Matt Colville had done worldbuilding streams in preparation for his D&D show. There's a lot of them – so it's hard to give a link for name-specific ("Worldbuilding Streams" on MCDM channel; YouTube links aren't allowed on the subreddit). Bit it had tips like searching for historically-congruent names: go on the wiki page for the desired person and then jump on links until you arrive at the name (relatives, contemporaries) that isn't immediately recognizable. It also had a bit about morphing names:
The name "Shear" comes from 世界, (shìjiè), the Chinese word for "world", called such by the original Chinese colonists, and passed along to the subsequent Russian and American colonists, divorced of meaning and shortened.

Naming tables

The tables include Germanic, Slavic, hobbit a.k.a "rural England", and symmetrical [Rosharian] names – along with toponyms. As a bonus, I also add Arabic, Ancient Egypt, Mongolian, and Nahuatl (Aztec) – but they aren't specifically curated, just the stuff I used in my games.
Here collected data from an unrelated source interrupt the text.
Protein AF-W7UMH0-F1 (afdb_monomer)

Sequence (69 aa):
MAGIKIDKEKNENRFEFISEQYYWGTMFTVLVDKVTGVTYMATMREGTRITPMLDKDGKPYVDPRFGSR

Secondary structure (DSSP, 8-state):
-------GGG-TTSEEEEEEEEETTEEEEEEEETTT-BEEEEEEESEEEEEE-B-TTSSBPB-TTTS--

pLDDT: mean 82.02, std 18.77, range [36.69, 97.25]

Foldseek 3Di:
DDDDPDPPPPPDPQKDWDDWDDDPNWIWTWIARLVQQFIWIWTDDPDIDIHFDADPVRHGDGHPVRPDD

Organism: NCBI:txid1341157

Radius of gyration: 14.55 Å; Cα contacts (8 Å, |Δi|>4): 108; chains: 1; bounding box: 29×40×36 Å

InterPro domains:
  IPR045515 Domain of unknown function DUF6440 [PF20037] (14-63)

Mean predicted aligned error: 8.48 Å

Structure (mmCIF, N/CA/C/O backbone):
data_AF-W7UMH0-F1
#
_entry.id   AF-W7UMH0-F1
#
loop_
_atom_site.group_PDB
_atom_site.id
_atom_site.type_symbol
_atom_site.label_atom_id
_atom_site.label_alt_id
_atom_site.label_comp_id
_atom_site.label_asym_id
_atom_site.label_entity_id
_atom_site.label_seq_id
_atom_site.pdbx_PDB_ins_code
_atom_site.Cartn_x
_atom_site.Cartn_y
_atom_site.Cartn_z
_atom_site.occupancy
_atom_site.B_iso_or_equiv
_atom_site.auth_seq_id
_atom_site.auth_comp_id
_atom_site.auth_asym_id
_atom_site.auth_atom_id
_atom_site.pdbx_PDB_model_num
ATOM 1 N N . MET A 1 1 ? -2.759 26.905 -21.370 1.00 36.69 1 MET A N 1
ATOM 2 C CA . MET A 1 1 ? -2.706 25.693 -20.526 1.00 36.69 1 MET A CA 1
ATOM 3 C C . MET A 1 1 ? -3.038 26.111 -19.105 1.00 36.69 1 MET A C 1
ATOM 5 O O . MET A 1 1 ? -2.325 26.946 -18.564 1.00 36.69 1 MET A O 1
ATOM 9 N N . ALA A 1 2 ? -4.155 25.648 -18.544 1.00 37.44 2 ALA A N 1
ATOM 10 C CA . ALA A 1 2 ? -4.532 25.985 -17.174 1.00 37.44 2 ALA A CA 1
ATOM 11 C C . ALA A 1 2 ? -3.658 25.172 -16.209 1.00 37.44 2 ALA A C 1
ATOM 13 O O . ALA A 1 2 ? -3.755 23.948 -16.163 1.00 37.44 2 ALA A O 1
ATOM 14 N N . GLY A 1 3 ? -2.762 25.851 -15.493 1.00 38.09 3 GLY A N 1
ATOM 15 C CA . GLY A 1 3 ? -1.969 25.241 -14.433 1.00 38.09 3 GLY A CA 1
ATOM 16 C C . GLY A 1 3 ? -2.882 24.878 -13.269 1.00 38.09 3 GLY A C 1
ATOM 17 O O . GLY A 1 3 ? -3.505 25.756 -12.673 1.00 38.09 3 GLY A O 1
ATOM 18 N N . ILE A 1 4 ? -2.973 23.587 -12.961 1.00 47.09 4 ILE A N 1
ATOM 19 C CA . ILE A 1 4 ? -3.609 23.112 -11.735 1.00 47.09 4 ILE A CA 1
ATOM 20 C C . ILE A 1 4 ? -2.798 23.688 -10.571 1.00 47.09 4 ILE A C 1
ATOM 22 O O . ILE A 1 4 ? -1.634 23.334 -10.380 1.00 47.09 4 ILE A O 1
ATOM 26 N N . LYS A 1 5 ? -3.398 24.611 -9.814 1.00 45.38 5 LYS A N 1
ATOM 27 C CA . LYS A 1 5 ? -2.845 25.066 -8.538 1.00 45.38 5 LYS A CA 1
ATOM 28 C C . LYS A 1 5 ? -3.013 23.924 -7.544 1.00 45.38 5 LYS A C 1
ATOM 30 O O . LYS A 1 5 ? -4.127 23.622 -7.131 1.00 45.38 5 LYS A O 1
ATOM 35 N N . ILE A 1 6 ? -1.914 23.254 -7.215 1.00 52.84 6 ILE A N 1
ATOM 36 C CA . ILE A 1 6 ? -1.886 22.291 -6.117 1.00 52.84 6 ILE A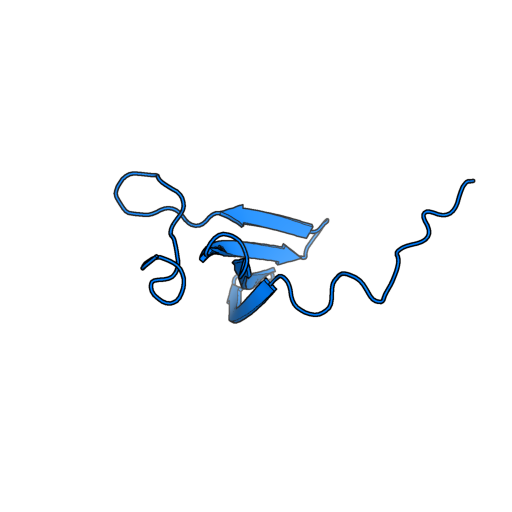 CA 1
ATOM 37 C C . ILE A 1 6 ? -1.708 23.110 -4.838 1.00 52.84 6 ILE A C 1
ATOM 39 O O . ILE A 1 6 ? -0.622 23.637 -4.595 1.00 52.84 6 ILE A O 1
ATOM 43 N N . ASP A 1 7 ? -2.781 23.258 -4.058 1.00 48.88 7 ASP A N 1
ATOM 44 C CA . ASP A 1 7 ? -2.720 23.845 -2.716 1.00 48.88 7 ASP A CA 1
ATOM 45 C C . ASP A 1 7 ? -1.772 23.002 -1.852 1.00 48.88 7 ASP A C 1
ATOM 47 O O . ASP A 1 7 ? -2.101 21.890 -1.436 1.00 48.88 7 ASP A O 1
ATOM 51 N N . LYS A 1 8 ? -0.566 23.528 -1.610 1.00 49.25 8 LYS A N 1
ATOM 52 C CA . LYS A 1 8 ? 0.497 22.863 -0.841 1.00 49.25 8 LYS A CA 1
ATOM 53 C C . LYS A 1 8 ? 0.109 22.595 0.618 1.00 49.25 8 LYS A C 1
ATOM 55 O O . LYS A 1 8 ? 0.606 21.637 1.192 1.00 49.25 8 LYS A O 1
ATOM 60 N N . GLU A 1 9 ? -0.795 23.388 1.192 1.00 48.59 9 GLU A N 1
ATOM 61 C CA . GLU A 1 9 ? -1.133 23.339 2.624 1.00 48.59 9 GLU A CA 1
ATOM 62 C C . G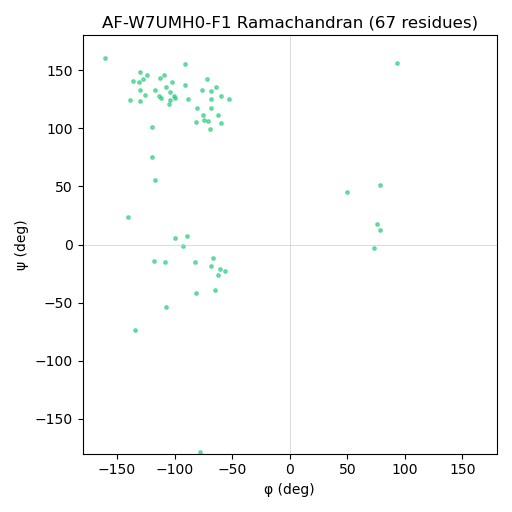LU A 1 9 ? -2.144 22.246 3.009 1.00 48.59 9 GLU A C 1
ATOM 64 O O . GLU A 1 9 ? -2.280 21.919 4.183 1.00 48.59 9 GLU A O 1
ATOM 69 N N . LYS A 1 10 ? -2.872 21.644 2.057 1.00 48.34 10 LYS A N 1
ATOM 70 C CA . LYS A 1 10 ? -4.033 20.793 2.390 1.00 48.34 10 LYS A CA 1
ATOM 71 C C . LYS A 1 10 ? -3.737 19.296 2.534 1.00 48.34 10 LYS A C 1
ATOM 73 O O . LYS A 1 10 ? -4.662 18.525 2.773 1.00 48.34 10 LYS A O 1
ATOM 78 N N . ASN A 1 11 ? -2.489 18.864 2.338 1.00 50.25 11 ASN A N 1
ATOM 79 C CA . ASN A 1 11 ? -2.165 17.444 2.143 1.00 50.25 11 ASN A CA 1
ATOM 80 C C . ASN A 1 11 ? -0.876 16.992 2.849 1.00 50.25 11 ASN A C 1
ATOM 82 O O . ASN A 1 11 ? -0.248 16.016 2.436 1.00 50.25 11 ASN A O 1
ATOM 86 N N . GLU A 1 12 ? -0.464 17.696 3.903 1.00 56.03 12 GLU A N 1
ATOM 87 C CA . GLU A 1 12 ? 0.677 17.278 4.714 1.00 56.03 12 GLU A CA 1
ATOM 88 C C . GLU A 1 12 ? 0.297 16.012 5.501 1.00 56.03 12 GLU A C 1
ATOM 90 O O . GLU A 1 12 ? -0.371 16.051 6.531 1.00 56.03 12 GLU A O 1
ATOM 95 N N . ASN A 1 13 ? 0.728 14.859 4.985 1.00 76.19 13 ASN A N 1
ATOM 96 C CA . ASN A 1 13 ? 0.666 13.541 5.619 1.00 76.19 13 ASN A CA 1
ATOM 97 C C . ASN A 1 13 ? -0.696 12.828 5.593 1.00 76.19 13 ASN A C 1
ATOM 99 O O . ASN A 1 13 ? -1.118 12.330 6.632 1.00 76.19 13 ASN A O 1
ATOM 103 N N . ARG A 1 14 ? -1.384 12.680 4.450 1.00 89.31 14 ARG A N 1
ATOM 104 C CA . ARG A 1 14 ? -2.456 11.656 4.359 1.00 89.31 14 ARG A CA 1
ATOM 105 C C . ARG A 1 14 ? -1.893 10.238 4.490 1.00 89.31 14 ARG A C 1
ATOM 107 O O . ARG A 1 14 ? -2.493 9.392 5.147 1.00 89.31 14 ARG A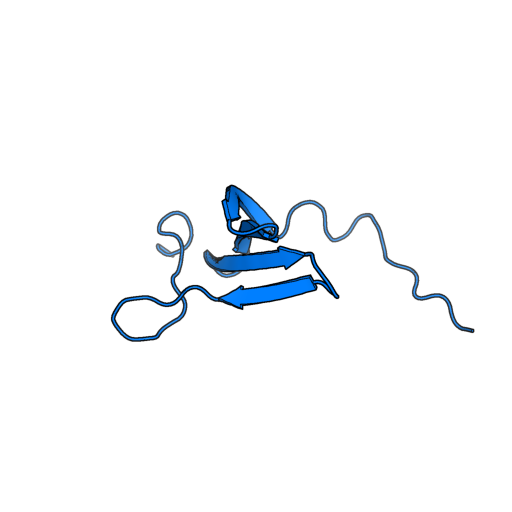 O 1
ATOM 114 N N . PHE A 1 15 ? -0.734 10.001 3.886 1.00 91.69 15 PHE A N 1
ATOM 115 C CA . PHE A 1 15 ? -0.079 8.701 3.882 1.00 91.69 15 PHE A CA 1
ATOM 116 C C . PHE A 1 15 ? 1.067 8.655 4.889 1.00 91.69 15 PHE A C 1
ATOM 118 O O . PHE A 1 15 ? 1.813 9.622 5.035 1.00 91.69 15 PHE A O 1
ATOM 125 N N . GLU A 1 16 ? 1.197 7.526 5.574 1.00 92.81 16 GLU A N 1
ATOM 126 C CA . GLU A 1 16 ? 2.330 7.192 6.432 1.00 92.81 16 GLU A CA 1
ATOM 127 C C . GLU A 1 16 ? 3.235 6.186 5.719 1.00 92.81 16 GLU A C 1
ATOM 129 O O . GLU A 1 16 ? 2.747 5.189 5.190 1.00 92.81 16 GLU A O 1
ATOM 134 N N . PHE A 1 17 ? 4.543 6.443 5.696 1.00 92.75 17 PHE A N 1
ATOM 135 C CA . PHE A 1 17 ? 5.534 5.500 5.179 1.00 92.75 17 PHE A CA 1
ATOM 136 C C . PHE A 1 17 ? 5.791 4.377 6.185 1.00 92.75 17 PHE A C 1
ATOM 138 O O . PHE A 1 17 ? 6.030 4.650 7.358 1.00 92.75 17 PHE A O 1
ATOM 145 N N . ILE A 1 18 ? 5.789 3.130 5.712 1.00 94.31 18 ILE A N 1
ATOM 146 C CA . ILE A 1 18 ? 6.044 1.948 6.546 1.00 94.31 18 ILE A CA 1
ATOM 147 C C . ILE A 1 18 ? 7.413 1.348 6.249 1.00 94.31 18 ILE A C 1
ATOM 149 O O . ILE A 1 18 ? 8.210 1.120 7.155 1.00 94.31 18 ILE A O 1
ATOM 153 N N . SER A 1 19 ? 7.680 1.059 4.978 1.00 93.81 19 SER A N 1
ATOM 154 C CA . SER A 1 19 ? 8.917 0.406 4.560 1.00 93.81 19 SER A CA 1
ATOM 155 C C . SER A 1 19 ? 9.179 0.611 3.079 1.00 93.81 19 SER A C 1
ATOM 157 O O . SER A 1 19 ? 8.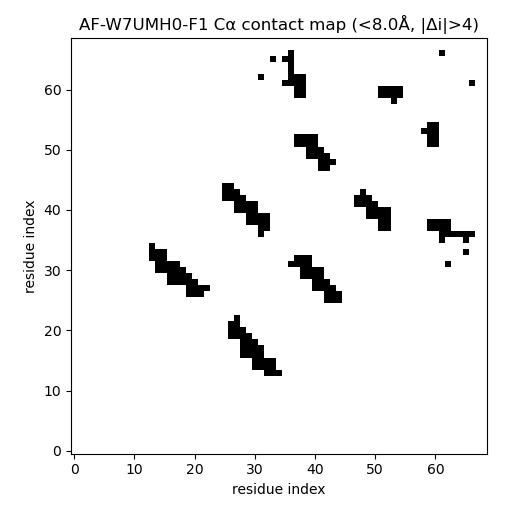252 0.831 2.298 1.00 93.81 19 SER A O 1
ATOM 159 N N . GLU A 1 20 ? 10.429 0.419 2.687 1.00 94.19 20 GLU A N 1
ATOM 160 C CA . GLU A 1 20 ? 10.859 0.379 1.299 1.00 94.19 20 GLU A CA 1
ATOM 161 C C . GLU A 1 20 ? 11.650 -0.904 1.051 1.00 94.19 20 GLU A C 1
ATOM 163 O O . GLU A 1 20 ? 12.400 -1.356 1.917 1.00 94.19 20 GLU A O 1
ATOM 168 N N . GLN A 1 21 ? 11.474 -1.499 -0.124 1.00 92.69 21 GLN A N 1
ATOM 169 C CA . GLN A 1 21 ? 12.247 -2.646 -0.575 1.00 92.69 21 GLN A CA 1
ATOM 170 C C . GLN A 1 21 ? 12.653 -2.466 -2.031 1.00 92.69 21 GLN A C 1
ATOM 172 O O . GLN A 1 21 ? 11.865 -2.022 -2.867 1.00 92.69 21 GLN A O 1
ATOM 177 N N . TYR A 1 22 ? 13.881 -2.866 -2.344 1.00 89.62 22 TYR A N 1
ATOM 178 C CA . TYR A 1 22 ? 14.387 -2.875 -3.707 1.00 89.62 22 TYR A CA 1
ATOM 179 C C . TYR A 1 22 ? 14.426 -4.307 -4.228 1.00 89.62 22 TYR A C 1
ATOM 181 O O . TYR A 1 22 ? 15.099 -5.166 -3.658 1.00 89.62 22 TYR A O 1
ATOM 189 N N . TYR A 1 23 ? 13.713 -4.572 -5.318 1.00 87.38 23 TYR A N 1
ATOM 190 C CA . TYR A 1 23 ? 13.649 -5.900 -5.917 1.00 87.38 23 TYR A CA 1
ATOM 191 C C . TYR A 1 23 ? 13.717 -5.792 -7.439 1.00 87.38 23 TYR A C 1
ATOM 193 O O . TYR A 1 23 ? 12.934 -5.069 -8.055 1.00 87.38 23 TYR A O 1
ATOM 201 N N . TRP A 1 24 ? 14.683 -6.488 -8.051 1.00 88.62 24 TRP A N 1
ATOM 202 C CA . TRP A 1 24 ? 14.862 -6.564 -9.511 1.00 88.62 24 TRP A CA 1
ATOM 203 C C . TRP A 1 24 ? 14.862 -5.201 -10.222 1.00 88.62 24 TRP A C 1
ATOM 205 O O . TRP A 1 24 ? 14.219 -5.001 -11.253 1.00 88.62 24 TRP A O 1
ATOM 215 N N . GLY A 1 25 ? 15.578 -4.224 -9.666 1.00 86.38 25 GLY A N 1
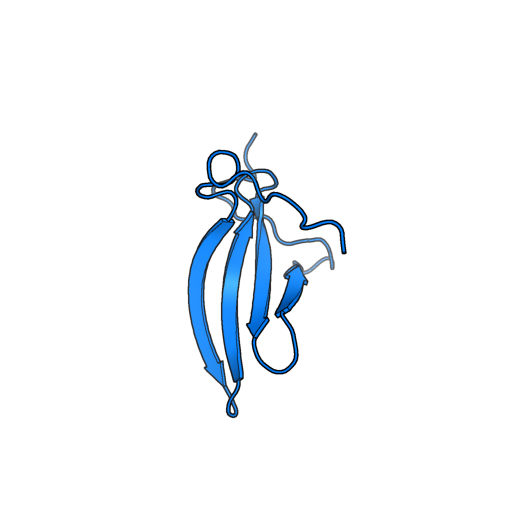ATOM 216 C CA . GLY A 1 25 ? 15.680 -2.909 -10.296 1.00 86.38 25 GLY A CA 1
ATOM 217 C C . GLY A 1 25 ? 14.425 -2.038 -10.143 1.00 86.38 25 GLY A C 1
ATOM 218 O O . GLY A 1 25 ? 14.234 -1.106 -10.928 1.00 86.38 25 GLY A O 1
ATOM 219 N N . THR A 1 26 ? 13.540 -2.374 -9.199 1.00 85.62 26 THR A N 1
ATOM 220 C CA . THR A 1 26 ? 12.302 -1.643 -8.905 1.00 85.62 26 THR A CA 1
ATOM 221 C C . THR A 1 26 ? 12.198 -1.377 -7.408 1.00 85.62 26 THR A C 1
ATOM 223 O O . THR A 1 26 ? 12.402 -2.274 -6.590 1.00 85.62 26 THR A O 1
ATOM 226 N N . MET A 1 27 ? 11.876 -0.132 -7.066 1.00 89.00 27 MET A N 1
ATOM 227 C CA . MET A 1 27 ? 11.614 0.308 -5.701 1.00 89.00 27 MET A CA 1
ATOM 228 C C . MET A 1 27 ? 10.134 0.100 -5.370 1.00 89.00 27 MET A C 1
ATOM 230 O O . MET A 1 27 ? 9.257 0.591 -6.090 1.00 89.00 27 MET A O 1
ATOM 234 N N . PHE A 1 28 ? 9.875 -0.628 -4.289 1.00 92.19 28 PHE A N 1
ATOM 235 C CA . PHE A 1 28 ? 8.554 -0.874 -3.730 1.00 92.19 28 PHE A CA 1
ATOM 236 C C . PHE A 1 28 ? 8.445 -0.158 -2.389 1.00 92.19 28 PHE A C 1
ATOM 238 O O . PHE A 1 28 ? 9.262 -0.374 -1.498 1.00 92.19 28 PHE A O 1
ATOM 245 N N . THR A 1 29 ? 7.418 0.664 -2.227 1.00 94.31 29 THR A N 1
ATOM 246 C CA . THR A 1 29 ? 7.163 1.415 -0.997 1.00 94.31 29 THR A CA 1
ATOM 247 C C . THR A 1 29 ? 5.835 0.978 -0.403 1.00 94.31 29 THR A C 1
ATOM 249 O O . THR A 1 29 ? 4.835 0.909 -1.112 1.00 94.31 29 THR A O 1
ATOM 252 N N . VAL A 1 30 ? 5.803 0.705 0.897 1.00 95.12 30 VAL A N 1
ATOM 253 C CA . VAL A 1 30 ? 4.574 0.390 1.629 1.00 95.12 30 VAL A CA 1
ATOM 254 C C . VAL A 1 30 ? 4.111 1.634 2.375 1.00 95.12 30 VAL A C 1
ATOM 256 O O . VAL A 1 30 ? 4.888 2.246 3.109 1.00 95.12 30 VAL A O 1
ATOM 259 N N . LEU A 1 31 ? 2.848 2.006 2.172 1.00 95.00 31 LEU A N 1
ATOM 260 C CA . LEU A 1 31 ? 2.223 3.208 2.719 1.00 95.00 31 LEU A CA 1
ATOM 261 C C . LEU A 1 31 ? 0.893 2.860 3.394 1.00 95.00 31 LEU A C 1
ATOM 263 O O . LEU A 1 31 ? 0.182 1.987 2.909 1.00 95.00 31 LEU A O 1
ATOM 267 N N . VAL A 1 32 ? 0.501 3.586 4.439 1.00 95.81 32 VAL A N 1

  • "Hobbitish" – Otho, Rorimac, Brea, Tilly – most of those are hobbit names and really wanted something similarly cozy and rural, planning for them to be the default commoners of the setting. Surnames are mostly profession-related and toponyms derive from landscape features (with some Old English forms).
  • Germanic – Droctelm, Odvakar, Brandwig, Frodwina – I was aiming for oldish sound with first names, but toponyms and surnames are mostly German as I wanted for them to follow the same logic as "hobbitish" ones to indicate relatedness (so they needed to be easily translatable).
  • Slavic – Dragomil, Tsvetan, Blazhena, Mstislava – also went for an oldish feel. Use patronyms as surnames (Drogomilovna = daughter of Dragomil), which isn't authentic and is lifted from Icelandnic names. Eastern Slavs use patronyms for middle names though – so it keeps it short, but saves the flavor ("Curse of Strahd" did the same thing inconsistently, "7th Sea" uses it for one of its nations).